The border with North Korea is now one of China's most popular photo ops.
CNN  — 

To catch a glimpse of the hermit state of North Korea most tourists journey to the heavily fortified demilitarized zone along the South Korean border. Another alternative is to view North Korea from its friendly neighbor, China.

Dandong, a riverside city in Northeast China’s Liaoning province, offers great views of North Korea from across the Yalu River.

Water under the bridge

Dandong Friendship Bridge.

Sneaking a look at North Korea isn’t the only attraction Dandong has to offer.

To catch a glimpse of Korean War history in Dandong, visit a bridge the Americans bombed or have a look at anti-American propaganda at the Museum of American Aggression, a Sino-Korean interpretation on the Korean War.

Dandong was an important frontier settlement in ancient China.

Stonewalling the opposition

The Great Wall of China still affords the best vantage point for looking into North Korea.

The easternmost section of the Great Wall of China here was constructed at Hu Shan to protect against Korean invaders during the late Ming and early Qing dynasty.

Today the Hu Shan Great Wall section overlooks Sinuiju, North Korea.

Using binoculars from the top of the wall, you can see for miles into North Korea, as well spot an air force base where a mysterious North Korean warplane took off before crashing in China.

Cold War footing

The Yalu River might be North Korea's most porous border, but tensions still run high along the frontier.

While it’s risky to venture into North Korea even with the fenceless border here, you can take a leisurely boat ride on the small river straddling the Hushan Great Wall and North Korean border.

Visitors will often see North Korean soldiers and farmers going about their daily business.

The banks of the Yalu River could not be a better example of the contrast between Chinese-style capitalism and North Korean communism.

Stark contrast

While Dandong is a modern Chinese city of skyscrapers, the North Korean side remains resolutely rural.

Dandong’s gleaming condominiums tower over the river, while fields and empty hills dominate the North Korean landscape.

On the Chinese side, tourists stroll along a boardwalk brimming with commercial activity. Rusty boats lay idle and small factories belch smoke on the North Korean side.
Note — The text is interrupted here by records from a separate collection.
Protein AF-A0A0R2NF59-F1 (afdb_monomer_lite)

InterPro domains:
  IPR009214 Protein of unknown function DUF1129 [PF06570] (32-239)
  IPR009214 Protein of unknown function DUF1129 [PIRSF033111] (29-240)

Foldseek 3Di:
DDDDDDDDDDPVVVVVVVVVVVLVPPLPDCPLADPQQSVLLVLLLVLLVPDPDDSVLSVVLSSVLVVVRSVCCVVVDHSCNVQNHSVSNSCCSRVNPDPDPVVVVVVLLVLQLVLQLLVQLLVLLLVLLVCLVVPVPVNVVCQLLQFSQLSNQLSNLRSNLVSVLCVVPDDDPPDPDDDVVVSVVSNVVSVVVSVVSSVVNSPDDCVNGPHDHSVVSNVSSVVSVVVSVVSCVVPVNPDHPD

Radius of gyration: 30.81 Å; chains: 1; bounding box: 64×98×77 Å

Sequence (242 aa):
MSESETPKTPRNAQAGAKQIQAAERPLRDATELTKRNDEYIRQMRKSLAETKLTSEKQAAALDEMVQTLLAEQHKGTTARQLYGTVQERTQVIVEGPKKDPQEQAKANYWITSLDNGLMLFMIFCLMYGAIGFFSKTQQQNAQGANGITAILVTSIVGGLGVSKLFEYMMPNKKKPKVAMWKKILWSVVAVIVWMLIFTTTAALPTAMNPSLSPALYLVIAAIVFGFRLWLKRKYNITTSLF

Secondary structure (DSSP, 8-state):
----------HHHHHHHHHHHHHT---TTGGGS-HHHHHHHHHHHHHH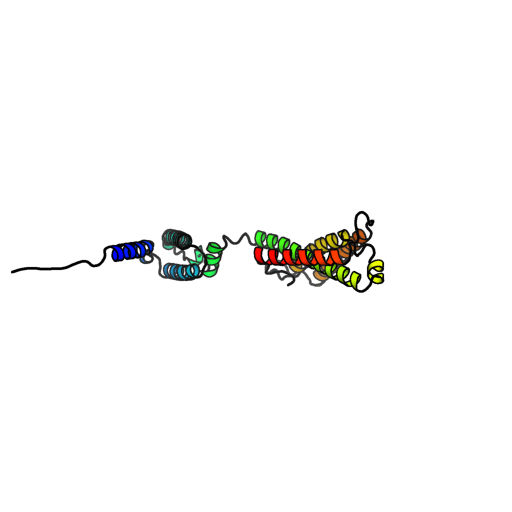HTSS--HHHHHHHHHHHHHHHHHHGGGT--HHHHH--HHHHHHHHHH-S---HHHHHHHHHHHHHHHHHHHHHHHHHHHHHHHHHH-HHHHHHTTTTT-HHHHHHHHHHHHHHHHHHHHHHS--TTS----HHHHHHHHHHHHHHHHHHHHHHHTS-TTTSPPPPHHHHHHHHHHHHHHHHHHHHHHT-SSS--

pLDDT: mean 80.07, std 16.47, range [36.84, 97.5]

Organism: NCBI:txid1413187

Structure (mmCIF, N/CA/C/O backbone):
data_AF-A0A0R2NF59-F1
#
_entry.id   AF-A0A0R2NF59-F1
#
loop_
_atom_site.group_PDB
_atom_site.id
_atom_site.type_symbol
_atom_site.label_atom_id
_atom_site.label_alt_id
_atom_site.label_comp_id
_atom_site.label_asym_id
_atom_site.label_entity_id
_atom_site.label_seq_id
_atom_site.pdbx_PDB_ins_code
_atom_site.Cartn_x
_atom_site.Cartn_y
_atom_site.Cartn_z
_atom_site.occupancy
_atom_site.B_iso_or_equiv
_atom_site.auth_seq_id
_atom_site.auth_comp_id
_atom_site.auth_asym_id
_atom_site.auth_atom_id
_atom_site.pdbx_PDB_model_num
ATOM 1 N N . MET A 1 1 ? -32.858 70.103 52.658 1.00 36.84 1 MET A N 1
ATOM 2 C CA . MET A 1 1 ? -32.649 70.065 51.193 1.00 36.84 1 MET A CA 1
ATOM 3 C C . MET A 1 1 ? -31.732 68.877 50.945 1.00 36.84 1 MET A C 1
ATOM 5 O O . MET A 1 1 ? -30.669 68.862 51.545 1.00 36.84 1 MET A O 1
ATOM 9 N N . SER A 1 2 ? -32.265 67.731 50.496 1.00 43.09 2 SER A N 1
ATOM 10 C CA . SER A 1 2 ? -32.290 67.287 49.076 1.00 43.09 2 SER A CA 1
ATOM 11 C C . SER A 1 2 ? -30.917 67.467 48.419 1.00 43.09 2 SER A C 1
ATOM 13 O O . SER A 1 2 ? -30.389 68.565 48.462 1.00 43.09 2 SER A O 1
ATOM 15 N N . GLU A 1 3 ? -30.255 66.447 47.879 1.00 38.97 3 GLU A N 1
ATOM 16 C CA . GLU A 1 3 ? -30.770 65.514 46.876 1.00 38.97 3 GLU A CA 1
ATOM 17 C C . GLU A 1 3 ? -29.992 64.189 46.862 1.00 38.97 3 GLU A C 1
ATOM 19 O O . GLU A 1 3 ? -28.801 64.120 47.159 1.00 38.97 3 GLU A O 1
ATOM 24 N N . SER A 1 4 ? -30.705 63.130 46.491 1.00 46.56 4 SER A N 1
ATOM 25 C CA . SER A 1 4 ? -30.201 61.805 46.152 1.00 46.56 4 SER A CA 1
ATOM 26 C C . SER A 1 4 ? -29.585 61.782 44.750 1.00 46.56 4 SER A C 1
ATOM 28 O O . SER A 1 4 ? -30.288 62.069 43.783 1.00 46.56 4 SER A O 1
ATOM 30 N N . GLU A 1 5 ? -28.349 61.305 44.611 1.00 41.56 5 GLU A N 1
ATOM 31 C CA . GLU A 1 5 ? -27.786 60.912 43.315 1.00 41.56 5 GLU A CA 1
ATOM 32 C C . GLU A 1 5 ? -27.261 59.472 43.370 1.00 41.56 5 GLU A C 1
ATOM 34 O O . GLU A 1 5 ? -26.186 59.181 43.885 1.00 41.56 5 GLU A O 1
ATOM 39 N N . THR A 1 6 ? -28.018 58.541 42.792 1.00 53.38 6 THR A N 1
ATOM 40 C CA . THR A 1 6 ? -27.435 57.336 42.181 1.00 53.38 6 THR A CA 1
ATOM 41 C C . THR A 1 6 ? -27.101 57.645 40.727 1.00 53.38 6 THR A C 1
ATOM 43 O O . THR A 1 6 ? -27.962 58.196 40.032 1.00 53.38 6 THR A O 1
ATOM 46 N N . PRO A 1 7 ? -25.959 57.173 40.193 1.00 47.06 7 PRO A N 1
ATOM 47 C CA . PRO A 1 7 ? -26.064 56.569 38.866 1.00 47.06 7 PRO A CA 1
ATOM 48 C C . PRO A 1 7 ? -25.171 55.342 38.582 1.00 47.06 7 PRO A C 1
ATOM 50 O O . PRO A 1 7 ? -23.948 55.388 38.631 1.00 47.06 7 PRO A O 1
ATOM 53 N N . LYS A 1 8 ? -25.862 54.318 38.058 1.00 45.62 8 LYS A N 1
ATOM 54 C CA . LYS A 1 8 ? -25.575 53.601 36.795 1.00 45.62 8 LYS A CA 1
ATOM 55 C C . LYS A 1 8 ? -24.420 52.592 36.775 1.00 45.62 8 LYS A C 1
ATOM 57 O O . LYS A 1 8 ? -23.387 52.792 36.146 1.00 45.62 8 LYS A O 1
ATOM 62 N N . THR A 1 9 ? -24.712 51.392 37.271 1.00 51.38 9 THR A N 1
ATOM 63 C CA . THR A 1 9 ? -24.086 50.156 36.775 1.00 51.38 9 THR A CA 1
ATOM 64 C C . THR A 1 9 ? -24.464 49.941 35.293 1.00 51.38 9 THR A C 1
ATOM 66 O O . THR A 1 9 ? -25.642 50.069 34.943 1.00 51.38 9 THR A O 1
ATOM 69 N N . PRO A 1 10 ? -23.518 49.627 34.388 1.00 50.72 10 PRO A N 1
ATOM 70 C CA . PRO A 1 10 ? -23.796 49.548 32.956 1.00 50.72 10 PRO A CA 1
ATOM 71 C C . PRO A 1 10 ? -24.669 48.334 32.592 1.00 50.72 10 PRO A C 1
ATOM 73 O O . PRO A 1 10 ? -24.317 47.178 32.826 1.00 50.72 10 PRO A O 1
ATOM 76 N N . ARG A 1 11 ? -25.792 48.621 31.921 1.00 54.50 11 ARG A N 1
ATOM 77 C CA . ARG A 1 11 ? -26.823 47.690 31.411 1.00 54.50 11 ARG A CA 1
ATOM 78 C C . ARG A 1 11 ? -26.282 46.570 30.498 1.00 54.50 11 ARG A C 1
ATOM 80 O O . ARG A 1 11 ? -26.954 45.559 30.311 1.00 54.50 11 ARG A O 1
ATOM 87 N N . ASN A 1 12 ? -25.057 46.708 29.984 1.00 53.38 12 ASN A N 1
ATOM 88 C CA . ASN A 1 12 ? -24.414 45.725 29.104 1.00 53.38 12 ASN A CA 1
ATOM 89 C C . ASN A 1 12 ? -23.739 44.561 29.844 1.00 53.38 12 ASN A C 1
ATOM 91 O O . ASN A 1 12 ? -23.635 43.478 29.272 1.00 53.38 12 ASN A O 1
ATOM 95 N N . ALA A 1 13 ? -23.358 44.727 31.116 1.00 55.44 13 ALA A N 1
ATOM 96 C CA . ALA A 1 13 ? -22.847 43.610 31.916 1.00 55.44 13 ALA A CA 1
ATOM 97 C C . ALA A 1 13 ? -23.951 42.570 32.179 1.00 55.44 13 ALA A C 1
ATOM 99 O O . ALA A 1 13 ? -23.714 41.367 32.133 1.00 55.44 13 ALA A O 1
ATOM 100 N N . GLN A 1 14 ? -25.190 43.037 32.358 1.00 54.69 14 GLN A N 1
ATOM 101 C CA . GLN A 1 14 ? -26.357 42.172 32.530 1.00 54.69 14 GLN A CA 1
ATOM 102 C C . GLN A 1 14 ? -26.803 41.501 31.225 1.00 54.69 14 GLN A C 1
ATOM 104 O O . GLN A 1 14 ? -27.360 40.411 31.281 1.00 54.69 14 GLN A O 1
ATOM 109 N N . ALA A 1 15 ? -26.564 42.107 30.056 1.00 52.75 15 ALA A N 1
ATOM 110 C CA . ALA A 1 15 ? -26.890 41.495 28.765 1.00 52.75 15 ALA A CA 1
ATOM 111 C C . ALA A 1 15 ? -25.913 40.361 28.404 1.00 52.75 15 ALA A C 1
ATOM 113 O O . ALA A 1 15 ? -26.358 39.285 28.007 1.00 52.75 15 ALA A O 1
ATOM 114 N N . GLY A 1 16 ? -24.609 40.563 28.636 1.00 53.78 16 GLY A N 1
ATOM 115 C CA . GLY A 1 16 ? -23.594 39.512 28.502 1.00 53.78 16 GLY A CA 1
ATOM 116 C C . GLY A 1 16 ? -23.788 38.388 29.522 1.00 53.78 16 GLY A C 1
ATOM 117 O O . GLY A 1 16 ? -23.793 37.220 29.150 1.00 53.78 16 GLY A O 1
ATOM 118 N N . ALA A 1 17 ? -24.078 38.724 30.784 1.00 53.09 17 ALA A N 1
ATOM 119 C CA . ALA A 1 17 ? -24.408 37.734 31.810 1.00 53.09 17 ALA A CA 1
ATOM 120 C C . ALA A 1 17 ? -25.706 36.970 31.500 1.00 53.09 17 ALA A C 1
ATOM 122 O O . ALA A 1 17 ? -25.760 35.770 31.730 1.00 53.09 17 ALA A O 1
ATOM 123 N N . LYS A 1 18 ? -26.728 37.615 30.917 1.00 53.06 18 LYS A N 1
ATOM 124 C CA . LYS A 1 18 ? -27.951 36.935 30.455 1.00 53.06 18 LYS A CA 1
ATOM 125 C C . LYS A 1 18 ? -27.717 36.046 29.238 1.00 53.06 18 LYS A C 1
ATOM 127 O O . LYS A 1 18 ? -28.402 35.042 29.120 1.00 53.06 18 LYS A O 1
ATOM 132 N N . GLN A 1 19 ? -26.782 36.377 28.347 1.00 51.62 19 GLN A N 1
ATOM 133 C CA . GLN A 1 19 ? -26.413 35.503 27.227 1.00 51.62 19 GLN A CA 1
ATOM 134 C C . GLN A 1 19 ? -25.558 34.315 27.681 1.00 51.62 19 GLN A C 1
ATOM 136 O O . GLN A 1 19 ? -25.781 33.210 27.198 1.00 51.62 19 GLN A O 1
ATOM 141 N N . ILE A 1 20 ? -24.666 34.504 28.659 1.00 52.00 20 ILE A N 1
ATOM 142 C CA . ILE A 1 20 ? -23.910 33.411 29.290 1.00 52.00 20 ILE A CA 1
ATOM 143 C C . ILE A 1 20 ? -24.859 32.511 30.102 1.00 52.00 20 ILE A C 1
ATOM 145 O O . ILE A 1 20 ? -24.844 31.303 29.915 1.00 52.00 20 ILE A O 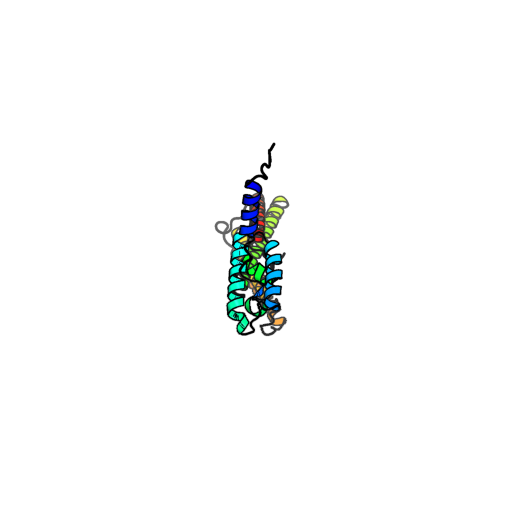1
ATOM 149 N N . GLN A 1 21 ? -25.788 33.081 30.878 1.00 48.84 21 GLN A N 1
ATOM 150 C CA . GLN A 1 21 ? -26.821 32.326 31.606 1.00 48.84 21 GLN A CA 1
ATOM 151 C C . GLN A 1 21 ? -27.884 31.694 30.690 1.00 48.84 21 GLN A C 1
ATOM 153 O O . GLN A 1 21 ? -28.499 30.700 31.057 1.00 48.84 21 GLN A O 1
ATOM 158 N N . ALA A 1 22 ? -28.126 32.242 29.493 1.00 48.72 22 ALA A N 1
ATOM 159 C CA . ALA A 1 22 ? -29.013 31.625 28.505 1.00 48.72 22 ALA A CA 1
ATOM 160 C C . ALA A 1 22 ? -28.321 30.502 27.712 1.00 48.72 22 ALA A C 1
ATOM 162 O O . ALA A 1 22 ? -28.999 29.566 27.291 1.00 48.72 22 ALA A O 1
ATOM 163 N N . ALA A 1 23 ? -26.997 30.574 27.531 1.00 50.03 23 ALA A N 1
ATOM 164 C CA . ALA A 1 23 ? -26.178 29.465 27.039 1.00 50.03 23 ALA A CA 1
ATOM 165 C C . ALA A 1 23 ? -25.994 28.372 28.111 1.00 50.03 23 ALA A C 1
ATOM 167 O O . ALA A 1 23 ? -25.873 27.199 27.777 1.00 50.03 23 ALA A O 1
ATOM 168 N N . GLU A 1 24 ? -26.069 28.747 29.390 1.00 44.53 24 GLU A N 1
ATOM 169 C CA . GLU A 1 24 ? -26.216 27.864 30.553 1.00 44.53 24 GLU A CA 1
ATOM 170 C C . GLU A 1 24 ? -27.686 27.642 30.942 1.00 44.53 24 GLU A C 1
ATOM 172 O O . GLU A 1 24 ? -27.991 27.403 32.112 1.00 44.53 24 GLU A O 1
ATOM 177 N N . ARG A 1 25 ? -28.634 27.694 29.992 1.00 46.59 25 ARG A N 1
ATOM 178 C CA . ARG A 1 25 ? -29.952 27.105 30.264 1.00 46.59 25 ARG A CA 1
ATOM 179 C C . ARG A 1 25 ? -29.693 25.661 30.691 1.00 46.59 25 ARG A C 1
ATOM 181 O O . ARG A 1 25 ? -29.120 24.912 29.895 1.00 46.59 25 ARG A O 1
ATOM 188 N N . PRO A 1 26 ? -30.057 25.255 31.919 1.00 45.31 26 PRO A N 1
ATOM 189 C CA . PRO A 1 26 ? -29.885 23.875 32.305 1.00 45.31 26 PRO A CA 1
ATOM 190 C C . PRO A 1 26 ? -30.743 23.068 31.336 1.00 45.31 26 PRO A C 1
ATOM 192 O O . PRO A 1 26 ? -31.959 23.264 31.267 1.00 45.31 26 PRO A O 1
ATOM 195 N N . LEU A 1 27 ? -30.095 22.208 30.540 1.00 47.91 27 LEU A N 1
ATOM 196 C CA . LEU A 1 27 ? -30.760 21.056 29.942 1.00 47.91 27 LEU A CA 1
ATOM 197 C C . LEU A 1 27 ? -31.680 20.497 31.028 1.00 47.91 27 LEU A C 1
ATOM 199 O O . LEU A 1 27 ? -31.187 20.179 32.114 1.00 47.91 27 LEU A O 1
ATOM 203 N N . ARG A 1 28 ? -32.987 20.494 30.749 1.00 48.25 28 ARG A N 1
ATOM 204 C CA . ARG A 1 28 ? -34.068 20.098 31.660 1.00 48.25 28 ARG A CA 1
ATOM 205 C C . ARG A 1 28 ? -33.616 18.927 32.540 1.00 48.25 28 ARG A C 1
ATOM 207 O O . ARG A 1 28 ? -33.264 17.869 32.031 1.00 48.25 28 ARG A O 1
ATOM 214 N N . ASP A 1 29 ? -33.543 19.219 33.833 1.00 52.50 29 ASP A N 1
ATOM 215 C CA . ASP A 1 29 ? -33.336 18.334 34.975 1.00 52.50 29 ASP A CA 1
ATOM 216 C C . ASP A 1 29 ? -32.500 17.058 34.762 1.00 52.50 29 ASP A C 1
ATOM 218 O O . ASP A 1 29 ? -33.009 15.942 34.682 1.00 52.50 29 ASP A O 1
ATOM 222 N N . ALA A 1 30 ? -31.175 17.193 34.907 1.00 50.38 30 ALA A N 1
ATOM 223 C CA . ALA A 1 30 ? -30.334 16.078 35.374 1.00 50.38 30 ALA A CA 1
ATOM 224 C C . ALA A 1 30 ? -30.818 15.500 36.731 1.00 50.38 30 ALA A C 1
ATOM 226 O O . ALA A 1 30 ? -30.450 14.391 37.110 1.00 50.38 30 ALA A O 1
ATOM 227 N N . THR A 1 31 ? -31.677 16.240 37.436 1.00 55.09 31 THR A N 1
ATOM 228 C CA . THR A 1 31 ? -32.360 15.896 38.686 1.00 55.09 31 THR A CA 1
ATOM 229 C C . THR A 1 31 ? -33.397 14.771 38.548 1.00 55.09 31 THR A C 1
ATOM 231 O O . THR A 1 31 ? -33.692 14.108 39.539 1.00 55.09 31 THR A O 1
ATOM 234 N N . GLU A 1 32 ? -33.929 14.517 37.346 1.00 77.31 32 GLU A N 1
ATOM 235 C CA . GLU A 1 32 ? -34.941 13.471 37.095 1.00 77.31 32 GLU A CA 1
ATOM 236 C C . GLU A 1 32 ? -34.345 12.123 36.661 1.00 77.31 32 GLU A C 1
ATOM 238 O O . GLU A 1 32 ? -35.046 11.109 36.592 1.00 77.31 32 GLU A O 1
ATOM 243 N N . LEU A 1 33 ? -33.047 12.083 36.359 1.00 82.81 33 LEU A N 1
ATOM 244 C CA . LEU A 1 33 ? -32.365 10.850 35.993 1.00 82.81 33 LEU A CA 1
ATOM 245 C C . LEU A 1 33 ? -32.006 10.036 37.240 1.00 82.81 33 LEU A C 1
ATOM 247 O O . LEU A 1 33 ? -31.619 10.567 38.281 1.00 82.81 33 LEU A O 1
ATOM 251 N N . THR A 1 34 ? -32.055 8.706 37.132 1.00 89.44 34 THR A N 1
ATOM 252 C CA . THR A 1 34 ? -31.496 7.849 38.188 1.00 89.44 34 THR A CA 1
ATOM 253 C C . THR A 1 34 ? -30.021 8.188 38.435 1.00 89.44 34 THR A C 1
ATOM 255 O O . THR A 1 34 ? -29.290 8.517 37.500 1.00 89.44 34 THR A O 1
ATOM 258 N N . LYS A 1 35 ? -29.539 8.012 39.675 1.00 89.12 35 LYS A N 1
ATOM 259 C CA . LYS A 1 35 ? -28.139 8.306 40.058 1.00 89.12 35 LYS A CA 1
ATOM 260 C C . LYS A 1 35 ? -27.101 7.730 39.082 1.00 89.12 35 LYS A C 1
ATOM 262 O O . LYS A 1 35 ? -26.116 8.390 38.771 1.00 89.12 35 LYS A O 1
ATOM 267 N N . ARG A 1 36 ? -27.335 6.509 38.579 1.00 86.50 36 ARG A N 1
ATOM 268 C CA . ARG A 1 36 ? -26.449 5.827 37.618 1.00 86.50 36 ARG A CA 1
ATOM 269 C C . ARG A 1 36 ? -26.454 6.479 36.231 1.00 86.50 36 ARG A C 1
ATOM 271 O O . ARG A 1 36 ? -25.411 6.536 35.586 1.00 86.50 36 ARG A O 1
ATOM 278 N N . ASN A 1 37 ? -27.610 6.945 35.765 1.00 91.19 37 ASN A N 1
ATOM 279 C CA . ASN A 1 37 ? -27.750 7.590 34.459 1.00 91.19 37 ASN A CA 1
ATOM 280 C C . ASN A 1 37 ? -27.213 9.024 34.489 1.00 91.19 37 ASN A C 1
ATOM 282 O O . ASN A 1 37 ? -26.500 9.434 33.579 1.00 91.19 37 ASN A O 1
ATOM 286 N N . ASP A 1 38 ? -27.482 9.749 35.570 1.00 90.75 38 ASP A N 1
ATOM 287 C CA . ASP A 1 38 ? -26.956 11.089 35.820 1.00 90.75 38 ASP A CA 1
ATOM 288 C C . ASP A 1 38 ? -25.414 11.091 35.906 1.00 90.75 38 ASP A C 1
ATOM 290 O O . ASP A 1 38 ? -24.735 11.884 35.249 1.00 90.75 38 ASP A O 1
ATOM 294 N N . GLU A 1 39 ? -24.823 10.117 36.609 1.00 90.75 39 GLU A N 1
ATOM 295 C CA . GLU A 1 39 ? -23.367 9.943 36.633 1.00 90.75 39 GLU A CA 1
ATOM 296 C C . GLU A 1 39 ? -22.772 9.695 35.240 1.00 90.75 39 GLU A C 1
ATOM 298 O O . GLU A 1 39 ? -21.747 10.288 34.890 1.00 90.75 39 GLU A O 1
ATOM 303 N N . TYR A 1 40 ? -23.436 8.884 34.416 1.00 93.19 40 TYR A N 1
ATOM 304 C CA . TYR A 1 40 ? -23.019 8.656 33.037 1.00 93.19 40 TYR A CA 1
ATOM 305 C C . TYR A 1 40 ? -23.064 9.948 32.208 1.00 93.19 40 TYR A C 1
ATOM 307 O O . TYR A 1 40 ? -22.101 10.254 31.506 1.00 93.19 40 TYR A O 1
ATOM 315 N N . ILE A 1 41 ? -24.133 10.745 32.317 1.00 92.81 41 ILE A N 1
ATOM 316 C CA . ILE A 1 41 ? -24.265 12.021 31.596 1.00 92.81 41 ILE A CA 1
ATOM 317 C C . ILE A 1 41 ? -23.192 13.029 32.027 1.00 92.81 41 ILE A C 1
ATOM 319 O O . ILE A 1 41 ? -22.629 13.717 31.173 1.00 92.81 41 ILE A O 1
ATOM 323 N N . ARG A 1 42 ? -22.823 13.084 33.314 1.00 92.12 42 ARG A N 1
ATOM 324 C CA . ARG A 1 42 ? -21.690 13.909 33.772 1.00 92.12 42 ARG A CA 1
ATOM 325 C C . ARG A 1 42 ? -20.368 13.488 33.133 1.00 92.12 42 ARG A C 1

Dandong attracts many South Koreans interested in a look at their North Korean brethren.

Curious tourists can take pleasure boats or even speed boats that get very close to the banks of the North Korean side.

Just a stone’s throw away

A North Korean border guard reacts to being photographed along the Yalu River.

North Koreans often don’t like being looked at like zoo animals and have been known to throw rocks at tourists in boats that get too close.

At dusk, Dandong lights up the skyline while the North Korean side remains eerily dark and quiet.

The bridge the Americans bombed during the Korean War is lit up while a newer Friendship bridge allows cross-border trade between North Korea and China.

North Korean fare

Ethnic Koreans dance at a restaurant in Dandong.

Dandong has a sizable population of ethnic Koreans who serve up the most authentic Korean food.

At dusk, restaurants break out small tables and plastic chairs for barbecues. Dandong is famous for its street-side seafood BBQ. The favorites are fresh caught giant yellow clams and prawns.

Where to stay

The best view of North Korea is from the Crowne Plaza hotel located on the banks of the Yalu River on Binjiang Road. For cheaper rooms, the Chinese business hotel chain Home Inns has three hotels within a ten-minute walk of the Yalu River.

How to get there

Flights are available from Dandong airport to most parts of the country. From Beijing there’s an overnight train (K27) to Dandong that takes about 13 hours.

Dandong can also be reached by bus from the seaside city of Dalian. The trip takes 4.5 hours. Buses depart from Victory Square in downtown Dalian.

Dandong is a pedestrian friendly city. A taxi is the most convenient way to the Hushan Great Wall.

Editor’s note: This article was previously published in 2010. It was reformatted and republished in 2017.